Added Noise Keeps Waves Going 

Usually a nuisance, noise sometimes aids the transmission of a signal. Researchers have now demonstrated in the laboratory that random 
fluctuations in the concentration of a chemical across a surface can enhance the propagation of waves of another chemical's activity in a thin 
gel. "Noise actually helps," says chemist Kenneth Showalter of West Virginia University in Morgantown.

 Showalter and his coworkers Sandor Kadar and Jichang Wang report their results in the Feb. 19 Nature. 

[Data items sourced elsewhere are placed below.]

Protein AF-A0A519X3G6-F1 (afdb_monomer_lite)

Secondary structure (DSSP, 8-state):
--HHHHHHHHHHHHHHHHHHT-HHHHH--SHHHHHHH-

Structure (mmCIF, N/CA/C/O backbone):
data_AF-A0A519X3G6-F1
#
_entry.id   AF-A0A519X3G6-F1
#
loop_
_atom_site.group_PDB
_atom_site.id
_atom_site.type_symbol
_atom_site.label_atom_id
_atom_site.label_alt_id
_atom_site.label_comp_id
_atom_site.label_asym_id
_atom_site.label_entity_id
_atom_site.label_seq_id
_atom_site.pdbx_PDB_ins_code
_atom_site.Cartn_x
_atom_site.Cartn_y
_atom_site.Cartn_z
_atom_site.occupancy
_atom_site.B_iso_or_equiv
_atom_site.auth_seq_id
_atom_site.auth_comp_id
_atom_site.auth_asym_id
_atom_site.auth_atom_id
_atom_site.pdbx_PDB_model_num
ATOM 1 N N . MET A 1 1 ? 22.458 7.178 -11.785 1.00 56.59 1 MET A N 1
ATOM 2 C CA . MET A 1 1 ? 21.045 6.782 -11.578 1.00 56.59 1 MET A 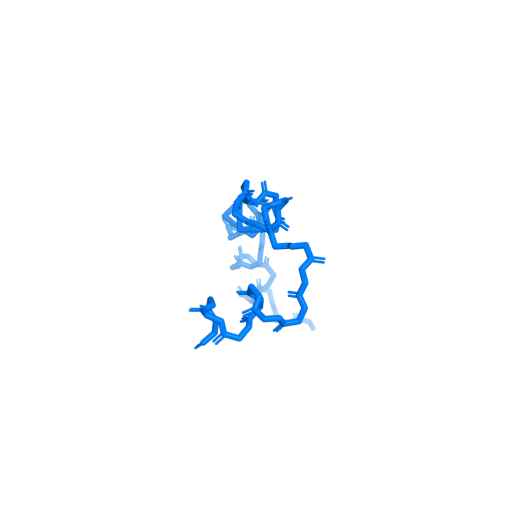CA 1
ATOM 3 C C . MET A 1 1 ? 20.802 5.462 -12.300 1.00 56.59 1 MET A C 1
ATOM 5 O O . MET A 1 1 ? 21.013 5.399 -13.503 1.00 56.59 1 MET A O 1
ATOM 9 N N . ASN A 1 2 ? 20.460 4.389 -11.583 1.00 81.62 2 ASN A N 1
ATOM 10 C CA . ASN A 1 2 ? 20.361 3.044 -12.166 1.00 81.62 2 ASN A CA 1
ATOM 11 C C . ASN A 1 2 ? 19.119 2.925 -13.071 1.00 81.62 2 ASN A C 1
ATOM 13 O O . ASN A 1 2 ? 17.994 2.833 -12.584 1.00 81.62 2 ASN A O 1
ATOM 17 N N . VAL A 1 3 ? 19.320 2.907 -14.393 1.00 86.88 3 VAL A N 1
ATOM 18 C CA . VAL A 1 3 ? 18.249 2.866 -15.415 1.00 86.88 3 VAL A CA 1
ATOM 19 C C . VAL A 1 3 ? 17.309 1.667 -15.228 1.00 86.88 3 VAL A C 1
ATOM 21 O O . VAL A 1 3 ? 16.105 1.780 -15.452 1.00 86.88 3 VAL A O 1
ATOM 24 N N . ARG A 1 4 ? 17.835 0.531 -14.750 1.00 88.69 4 ARG A N 1
ATOM 25 C CA . ARG A 1 4 ? 17.047 -0.680 -14.459 1.00 88.69 4 ARG A CA 1
ATOM 26 C C . ARG A 1 4 ? 16.036 -0.461 -13.332 1.00 88.69 4 ARG A C 1
ATOM 28 O O . ARG A 1 4 ? 14.888 -0.863 -13.476 1.00 88.69 4 ARG A O 1
ATOM 35 N N . LEU A 1 5 ? 16.430 0.234 -12.261 1.00 88.88 5 LEU A N 1
ATOM 36 C CA . LEU A 1 5 ? 15.529 0.549 -11.146 1.00 88.88 5 LEU A CA 1
ATOM 37 C C . LEU A 1 5 ? 14.396 1.469 -11.598 1.00 88.88 5 LEU A C 1
ATOM 39 O O . LEU A 1 5 ? 13.246 1.244 -11.239 1.00 88.88 5 LEU A O 1
ATOM 43 N N . LYS A 1 6 ? 14.705 2.458 -12.445 1.00 90.75 6 LYS A N 1
ATOM 44 C 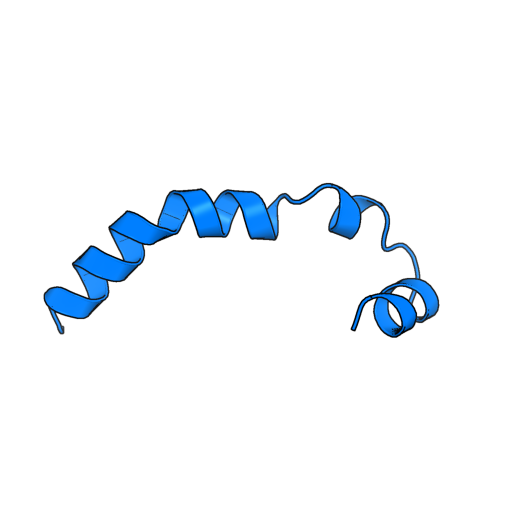CA . LYS A 1 6 ? 13.701 3.396 -12.960 1.00 90.75 6 LYS A CA 1
ATOM 45 C C . LYS A 1 6 ? 12.646 2.688 -13.817 1.00 90.75 6 LYS A C 1
ATOM 47 O O . LYS A 1 6 ? 11.466 2.965 -13.670 1.00 90.75 6 LYS A O 1
ATOM 52 N N . ARG A 1 7 ? 13.058 1.726 -14.653 1.00 91.88 7 ARG A N 1
ATOM 53 C CA . ARG A 1 7 ? 12.130 0.905 -15.454 1.00 91.88 7 ARG A CA 1
ATOM 54 C C . ARG A 1 7 ? 11.201 0.063 -14.587 1.00 91.88 7 ARG A C 1
ATOM 56 O O . ARG A 1 7 ? 10.010 0.016 -14.865 1.00 91.88 7 ARG A O 1
ATOM 63 N N . ILE A 1 8 ? 11.737 -0.568 -13.543 1.00 93.06 8 ILE A N 1
ATOM 64 C CA . ILE A 1 8 ? 10.932 -1.358 -12.605 1.00 93.06 8 ILE A CA 1
ATOM 65 C C . ILE A 1 8 ? 9.932 -0.450 -11.889 1.00 93.06 8 ILE A C 1
ATOM 67 O O . ILE A 1 8 ? 8.753 -0.766 -11.879 1.00 93.06 8 ILE A O 1
ATOM 71 N N . GLN A 1 9 ? 10.375 0.703 -11.375 1.00 89.94 9 GLN A N 1
ATOM 72 C CA . GLN A 1 9 ? 9.497 1.673 -10.714 1.00 89.94 9 GLN A CA 1
ATOM 73 C C . GLN A 1 9 ? 8.358 2.136 -11.623 1.00 89.94 9 GLN A C 1
ATOM 75 O O . GLN A 1 9 ? 7.210 2.119 -11.204 1.00 89.94 9 GLN A O 1
ATOM 80 N N . THR A 1 10 ? 8.648 2.480 -12.880 1.00 92.88 10 THR A N 1
ATOM 81 C CA . THR A 1 10 ? 7.608 2.865 -13.845 1.00 92.88 10 THR A CA 1
ATOM 82 C C . THR A 1 10 ? 6.648 1.715 -14.154 1.00 92.88 10 THR A C 1
ATOM 84 O O . THR A 1 10 ? 5.453 1.951 -14.286 1.00 92.88 10 THR A O 1
ATOM 87 N N . ALA A 1 11 ? 7.143 0.478 -14.243 1.00 94.50 11 ALA A N 1
ATOM 88 C CA . ALA A 1 11 ? 6.307 -0.688 -14.520 1.00 94.50 11 ALA A CA 1
ATOM 89 C C . ALA A 1 11 ? 5.388 -1.061 -13.344 1.00 94.50 11 ALA A C 1
ATOM 91 O O . ALA A 1 11 ? 4.258 -1.485 -13.569 1.00 94.50 11 ALA A O 1
ATOM 92 N N . ILE A 1 12 ? 5.853 -0.897 -12.101 1.00 95.19 12 ILE A N 1
ATOM 93 C CA . ILE A 1 12 ? 5.071 -1.214 -10.895 1.00 95.19 12 ILE A CA 1
ATOM 94 C C . ILE A 1 12 ? 4.244 -0.031 -10.383 1.00 95.19 12 ILE A C 1
ATOM 96 O O . ILE A 1 12 ? 3.441 -0.213 -9.476 1.00 95.19 12 ILE A O 1
ATOM 100 N N . GLU A 1 13 ? 4.427 1.171 -10.932 1.00 93.50 13 GLU A N 1
ATOM 101 C CA . GLU A 1 13 ? 3.684 2.373 -10.550 1.00 93.50 13 GLU A CA 1
ATOM 102 C C . GLU A 1 13 ? 2.155 2.180 -10.514 1.00 93.50 13 GLU A C 1
ATOM 104 O O . GLU A 1 13 ? 1.564 2.553 -9.503 1.00 93.50 13 GLU A O 1
ATOM 109 N N . PRO A 1 14 ? 1.487 1.561 -11.510 1.00 93.00 14 PRO A N 1
ATOM 110 C CA . PRO A 1 14 ? 0.044 1.311 -11.423 1.00 93.00 14 PRO A CA 1
ATOM 111 C C . PRO A 1 14 ? -0.327 0.387 -10.255 1.00 93.00 14 PRO A C 1
ATOM 113 O O . PRO A 1 14 ? -1.228 0.706 -9.486 1.00 93.00 14 PRO A O 1
ATOM 116 N N . LEU A 1 15 ? 0.427 -0.697 -10.047 1.00 93.06 15 LEU A N 1
ATOM 117 C CA . LEU A 1 15 ? 0.217 -1.619 -8.923 1.00 93.06 15 LEU A CA 1
ATOM 118 C C . LEU A 1 15 ? 0.427 -0.910 -7.578 1.00 93.06 15 LEU A C 1
ATOM 120 O O . LEU A 1 15 ? -0.293 -1.142 -6.611 1.00 93.06 15 LEU A O 1
ATOM 124 N N . ARG A 1 16 ? 1.393 0.010 -7.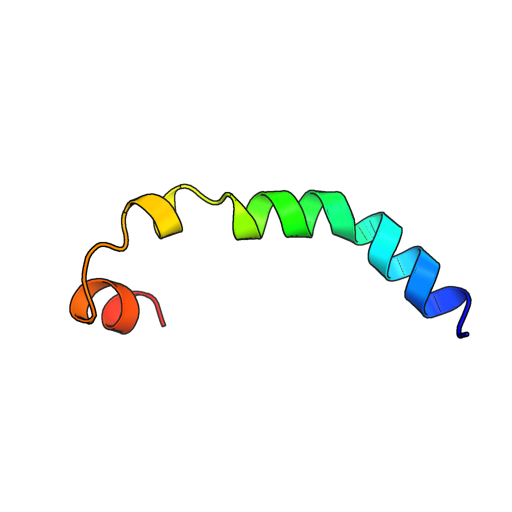517 1.00 90.69 16 ARG A N 1
ATOM 125 C CA . ARG A 1 16 ? 1.634 0.857 -6.347 1.00 90.69 16 ARG A CA 1
ATOM 126 C C . ARG A 1 16 ? 0.438 1.766 -6.064 1.00 90.69 16 ARG A C 1
ATOM 128 O O . ARG A 1 16 ? 0.059 1.907 -4.904 1.00 90.69 16 ARG A O 1
ATOM 135 N N . GLN A 1 17 ? -0.160 2.359 -7.097 1.00 90.81 17 GLN A N 1
ATOM 136 C CA . GLN A 1 17 ? -1.369 3.175 -6.955 1.00 90.81 17 GLN A CA 1
ATOM 137 C C . GLN A 1 17 ? -2.577 2.340 -6.514 1.00 90.81 17 GLN A C 1
ATOM 139 O O . GLN A 1 17 ? -3.365 2.819 -5.702 1.00 90.81 17 GLN A O 1
ATOM 144 N N . GLU A 1 18 ? -2.712 1.099 -6.981 1.00 90.44 18 GLU A N 1
ATOM 145 C CA . GLU A 1 18 ? -3.770 0.182 -6.532 1.00 90.44 18 GLU A CA 1
ATOM 146 C C . GLU A 1 18 ? -3.634 -0.185 -5.052 1.00 90.44 18 GLU A C 1
ATOM 148 O O . GLU A 1 18 ? -4.629 -0.195 -4.331 1.00 90.44 18 GLU A O 1
ATOM 153 N N . ILE A 1 19 ? -2.407 -0.424 -4.581 1.00 88.56 19 ILE A N 1
ATOM 154 C CA . ILE A 1 19 ? -2.138 -0.693 -3.164 1.00 88.56 19 ILE A CA 1
ATOM 155 C C . ILE A 1 19 ? -2.452 0.550 -2.329 1.00 88.56 19 ILE A C 1
ATOM 157 O O . ILE A 1 19 ? -3.211 0.460 -1.373 1.00 88.56 19 ILE A O 1
ATOM 161 N N . ILE A 1 20 ? -1.923 1.723 -2.692 1.00 85.88 20 ILE A N 1
ATOM 162 C CA . ILE A 1 20 ? -2.105 2.959 -1.908 1.00 85.88 20 ILE A CA 1
ATOM 163 C C . ILE A 1 20 ? -3.579 3.376 -1.834 1.00 85.88 20 ILE A C 1
ATOM 165 O O . ILE A 1 20 ? -4.040 3.802 -0.779 1.00 85.88 20 ILE A O 1
ATOM 169 N N . ASN A 1 21 ? -4.324 3.236 -2.931 1.00 85.25 21 ASN A N 1
ATOM 170 C CA . ASN A 1 21 ? -5.742 3.599 -2.993 1.00 85.25 21 ASN A CA 1
ATOM 171 C C . ASN A 1 21 ? -6.668 2.420 -2.648 1.00 85.25 21 ASN A C 1
ATOM 173 O O . ASN A 1 21 ? -7.860 2.445 -2.967 1.00 85.25 21 ASN A O 1
ATOM 177 N N . HIS A 1 22 ? -6.137 1.365 -2.024 1.00 87.62 22 HIS A N 1
ATOM 178 C CA . HIS A 1 22 ? -6.919 0.184 -1.705 1.00 87.62 22 HIS A CA 1
ATOM 179 C C . HIS A 1 22 ? -8.003 0.514 -0.672 1.00 87.62 22 HIS A C 1
ATOM 181 O O . HIS A 1 22 ? -7.727 1.064 0.395 1.00 87.62 22 HIS A O 1
ATOM 187 N N . LYS A 1 23 ? -9.247 0.113 -0.960 1.00 84.38 23 LYS A N 1
ATOM 188 C CA . LYS A 1 23 ? -10.433 0.414 -0.134 1.00 84.38 23 LYS A CA 1
ATOM 189 C C . LYS A 1 23 ? -10.287 -0.007 1.329 1.00 84.38 23 LYS A C 1
ATOM 191 O O . LYS A 1 23 ? -10.845 0.639 2.203 1.00 84.38 23 LYS A O 1
ATOM 196 N N . VAL A 1 24 ? -9.511 -1.055 1.607 1.00 84.81 24 VAL A N 1
ATOM 197 C CA . VAL A 1 24 ? -9.262 -1.515 2.985 1.00 84.81 24 VAL A CA 1
ATOM 198 C C . VAL A 1 24 ? -8.601 -0.430 3.832 1.00 84.81 24 VAL A C 1
ATOM 200 O O . VAL A 1 24 ? -8.962 -0.286 4.991 1.00 84.81 24 VAL 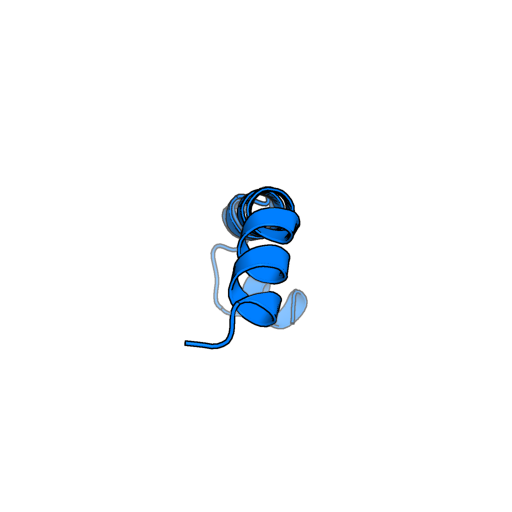A O 1
ATOM 203 N N . TYR A 1 25 ? -7.719 0.398 3.266 1.00 84.19 25 TYR A N 1
ATOM 204 C CA . TYR A 1 25 ? -7.137 1.520 4.004 1.00 84.19 25 TYR A CA 1
ATOM 205 C C . TYR A 1 25 ? -8.164 2.600 4.350 1.00 84.19 25 TYR A C 1
ATOM 207 O O . TYR A 1 25 ? -8.023 3.258 5.374 1.00 84.19 25 TYR A O 1
ATOM 215 N N . SER A 1 26 ? -9.225 2.749 3.552 1.00 83.12 26 SER A N 1
ATOM 216 C CA . SER A 1 26 ? -10.357 3.624 3.882 1.00 83.12 26 SER A CA 1
ATOM 217 C C . SER A 1 26 ? -11.229 3.068 5.015 1.00 83.12 26 SER A C 1
ATOM 219 O O . SER A 1 26 ? -11.920 3.830 5.691 1.00 83.12 26 SER A O 1
ATOM 221 N N . GLU A 1 27 ? -11.187 1.754 5.243 1.00 87.00 27 GLU A N 1
ATOM 222 C CA . GLU A 1 27 ? -11.901 1.089 6.339 1.00 87.00 27 GLU A CA 1
ATOM 223 C C . GLU A 1 27 ? -11.090 1.043 7.646 1.00 87.00 27 GLU A C 1
ATOM 225 O O . GLU A 1 27 ? -11.672 0.863 8.715 1.00 87.00 27 GLU A O 1
ATOM 230 N N . ILE A 1 28 ? -9.768 1.260 7.598 1.00 89.00 28 ILE A N 1
ATOM 231 C CA . ILE A 1 28 ? -8.924 1.390 8.796 1.00 89.00 28 ILE A CA 1
ATOM 232 C C . ILE A 1 28 ? -9.182 2.759 9.435 1.00 89.00 28 ILE A C 1
ATOM 234 O O . ILE A 1 28 ? -8.686 3.785 8.972 1.00 89.00 28 ILE A O 1
ATOM 238 N N . LYS A 1 29 ? -9.955 2.777 10.525 1.00 89.06 29 LYS A N 1
ATOM 239 C CA . LYS A 1 29 ? -10.362 4.015 11.219 1.00 89.06 29 LYS A CA 1
ATOM 240 C C . LYS A 1 29 ? -9.682 4.184 12.571 1.00 89.06 29 LYS A C 1
ATOM 242 O O . LYS A 1 29 ? -9.618 5.294 13.096 1.00 89.06 29 LYS A O 1
ATOM 247 N N . THR A 1 30 ? -9.175 3.098 13.148 1.00 91.25 30 THR A N 1
ATOM 248 C CA . THR A 1 30 ? -8.580 3.085 14.485 1.00 91.25 30 THR A CA 1
ATOM 249 C C . THR A 1 30 ? -7.240 2.352 14.523 1.00 91.25 30 THR A C 1
ATOM 251 O O . THR A 1 30 ? -6.924 1.517 13.675 1.00 91.25 30 THR A O 1
ATOM 254 N N . LEU A 1 31 ? -6.461 2.605 15.580 1.00 90.38 31 LEU A N 1
ATOM 255 C CA . LEU A 1 31 ? -5.232 1.852 15.871 1.00 90.38 31 LEU A CA 1
ATOM 256 C C . LEU A 1 31 ? -5.490 0.348 16.053 1.00 90.38 31 LEU A C 1
ATOM 258 O O . LEU A 1 31 ? -4.596 -0.462 15.822 1.00 90.38 31 LEU A O 1
ATOM 262 N N . ARG A 1 32 ? -6.703 -0.035 16.471 1.00 91.25 32 ARG A N 1
ATOM 263 C CA . ARG A 1 32 ? -7.096 -1.441 16.591 1.00 91.25 32 ARG A CA 1
ATOM 264 C C . ARG A 1 32 ? -7.283 -2.078 15.215 1.00 91.25 32 ARG A C 1
ATOM 266 O O . ARG A 1 32 ? -6.792 -3.183 15.023 1.00 91.25 32 ARG A O 1
ATOM 273 N N . ASP A 1 33 ? -7.913 -1.378 14.276 1.00 88.75 33 ASP A N 1
ATOM 274 C CA . ASP A 1 33 ? -8.104 -1.864 12.901 1.00 88.75 33 ASP A CA 1
ATOM 275 C C . ASP A 1 33 ? -6.755 -2.052 12.200 1.00 88.75 33 ASP A C 1
ATOM 277 O O . ASP A 1 33 ? -6.512 -3.082 11.577 1.00 88.75 33 ASP A O 1
ATOM 281 N N . LEU A 1 34 ? -5.830 -1.104 12.399 1.00 87.44 34 LEU A N 1
ATOM 282 C CA . LEU A 1 34 ? -4.460 -1.215 11.898 1.00 87.44 34 LEU A CA 1
ATOM 283 C C . LEU A 1 34 ? -3.741 -2.449 12.468 1.00 87.44 34 LEU A C 1
ATOM 285 O O . LEU A 1 34 ? -3.067 -3.159 11.731 1.00 87.44 34 LEU A O 1
ATOM 289 N N . LYS A 1 35 ? -3.916 -2.729 13.765 1.00 88.56 35 LYS A N 1
ATOM 290 C CA . LYS A 1 35 ? -3.302 -3.880 14.446 1.00 88.56 35 LYS A CA 1
ATOM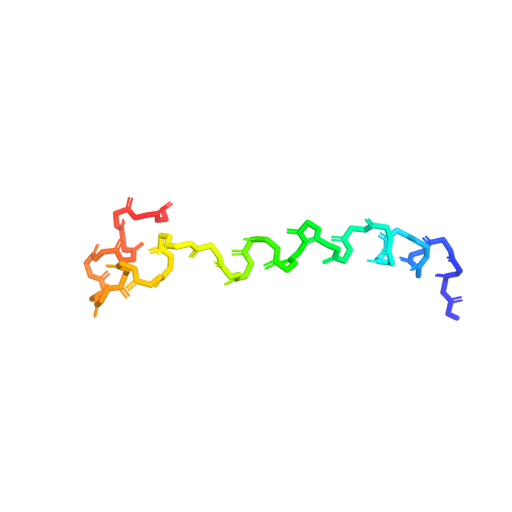 291 C C . LYS A 1 35 ? -3.893 -5.234 14.027 1.00 88.56 35 LYS A C 1
ATOM 293 O O . LYS A 1 35 ? -3.246 -6.248 14.230 1.00 88.56 35 LYS A O 1
ATOM 298 N N . ILE A 1 36 ? -5.121 -5.267 13.510 1.00 87.56 36 ILE A N 1
ATOM 299 C CA . ILE A 1 36 ? -5.736 -6.487 12.955 1.00 87.56 36 ILE A CA 1
ATOM 300 C C . ILE A 1 36 ? -5.249 -6.730 11.521 1.00 87.56 36 ILE A C 1
ATOM 302 O O . ILE A 1 36 ? -5.194 -7.871 11.072 1.00 87.56 36 ILE A O 1
ATOM 306 N N . PHE A 1 37 ? -4.926 -5.655 10.802 1.00 83.38 37 PHE A N 1
ATOM 307 C CA . PHE A 1 37 ? -4.499 -5.708 9.410 1.00 83.38 37 PHE A CA 1
ATOM 308 C C . PHE A 1 37 ? -3.007 -6.048 9.228 1.00 83.38 37 PHE A C 1
ATOM 310 O O . PHE A 1 37 ? -2.664 -6.700 8.242 1.00 83.38 37 PHE A O 1
ATOM 317 N N . MET A 1 38 ? -2.135 -5.586 10.135 1.00 81.00 38 MET A N 1
ATOM 318 C CA . MET A 1 38 ? -0.691 -5.898 10.151 1.00 81.00 38 MET A CA 1
ATOM 319 C C . MET A 1 38 ? -0.392 -7.209 10.873 1.00 81.00 38 MET A C 1
ATOM 321 O O . MET A 1 38 ? 0.485 -7.944 10.370 1.00 81.00 38 MET A O 1
#

Radius of gyration: 14.62 Å; chains: 1; bounding box: 33×13×32 Å

Sequence (38 aa):
MNVRLKRIQTAIEPLR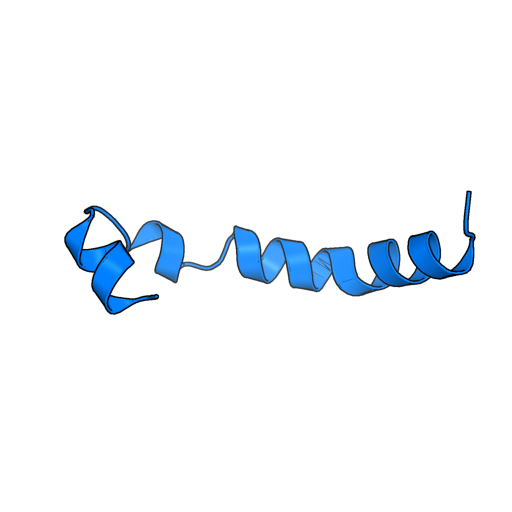QEIINHKVYSEIKTLRDLKIFM

pLDDT: mean 87.92, std 6.23, range [56.59, 95.19]

Foldseek 3Di:
DDPVVVVVCVVCVVVVVCVVPPCLVVVPPDPVSVVVVD

 The observation of enhanced wave propagation in a chemical medium represents a new avenue in the study of a phenomenon called stochastic 
resonance, in which the addition of noise can boost a weak signal to detectable levels."This is the first experimental 
demonstration of stochastic resonance that occurs in a system spread over a surface [and changing with time]," says Frank Moss of the Center 
for Neurodynamics at the University of Missouri-St. Louis. The findings also provide a model of how internal noise may sustain long-range 
chemical waves in networks of brain cells.

 Showalter and his coworkers studied a photosensitive version of a chemical system known as the Belousov-Zhabotinsky reaction, in which rising 
and falling chemical concentrations appear as visible waves traveling through a thin layer of silica gel. Shining light on the gel produces a 
chemical that quenches wave propagation.

 The researchers initially adjusted the light intensity to suppress wave activity. They then replaced that uniform illumination with a grid in 
which intensity varied from cell to cell and from time to time in each cell, yet maintained an average intensity across the grid that 
inhibited activity.

 By increasing the amplitude of the random fluctuations, "you get qualitative changes in the wave behavior," Showalter says. "As the [optical] 
noise increases, the wave propagates farther and farther [along] the medium until there is sustained wave propagation." Eventually, however, 
the noise overwhelms the system and the waves break up.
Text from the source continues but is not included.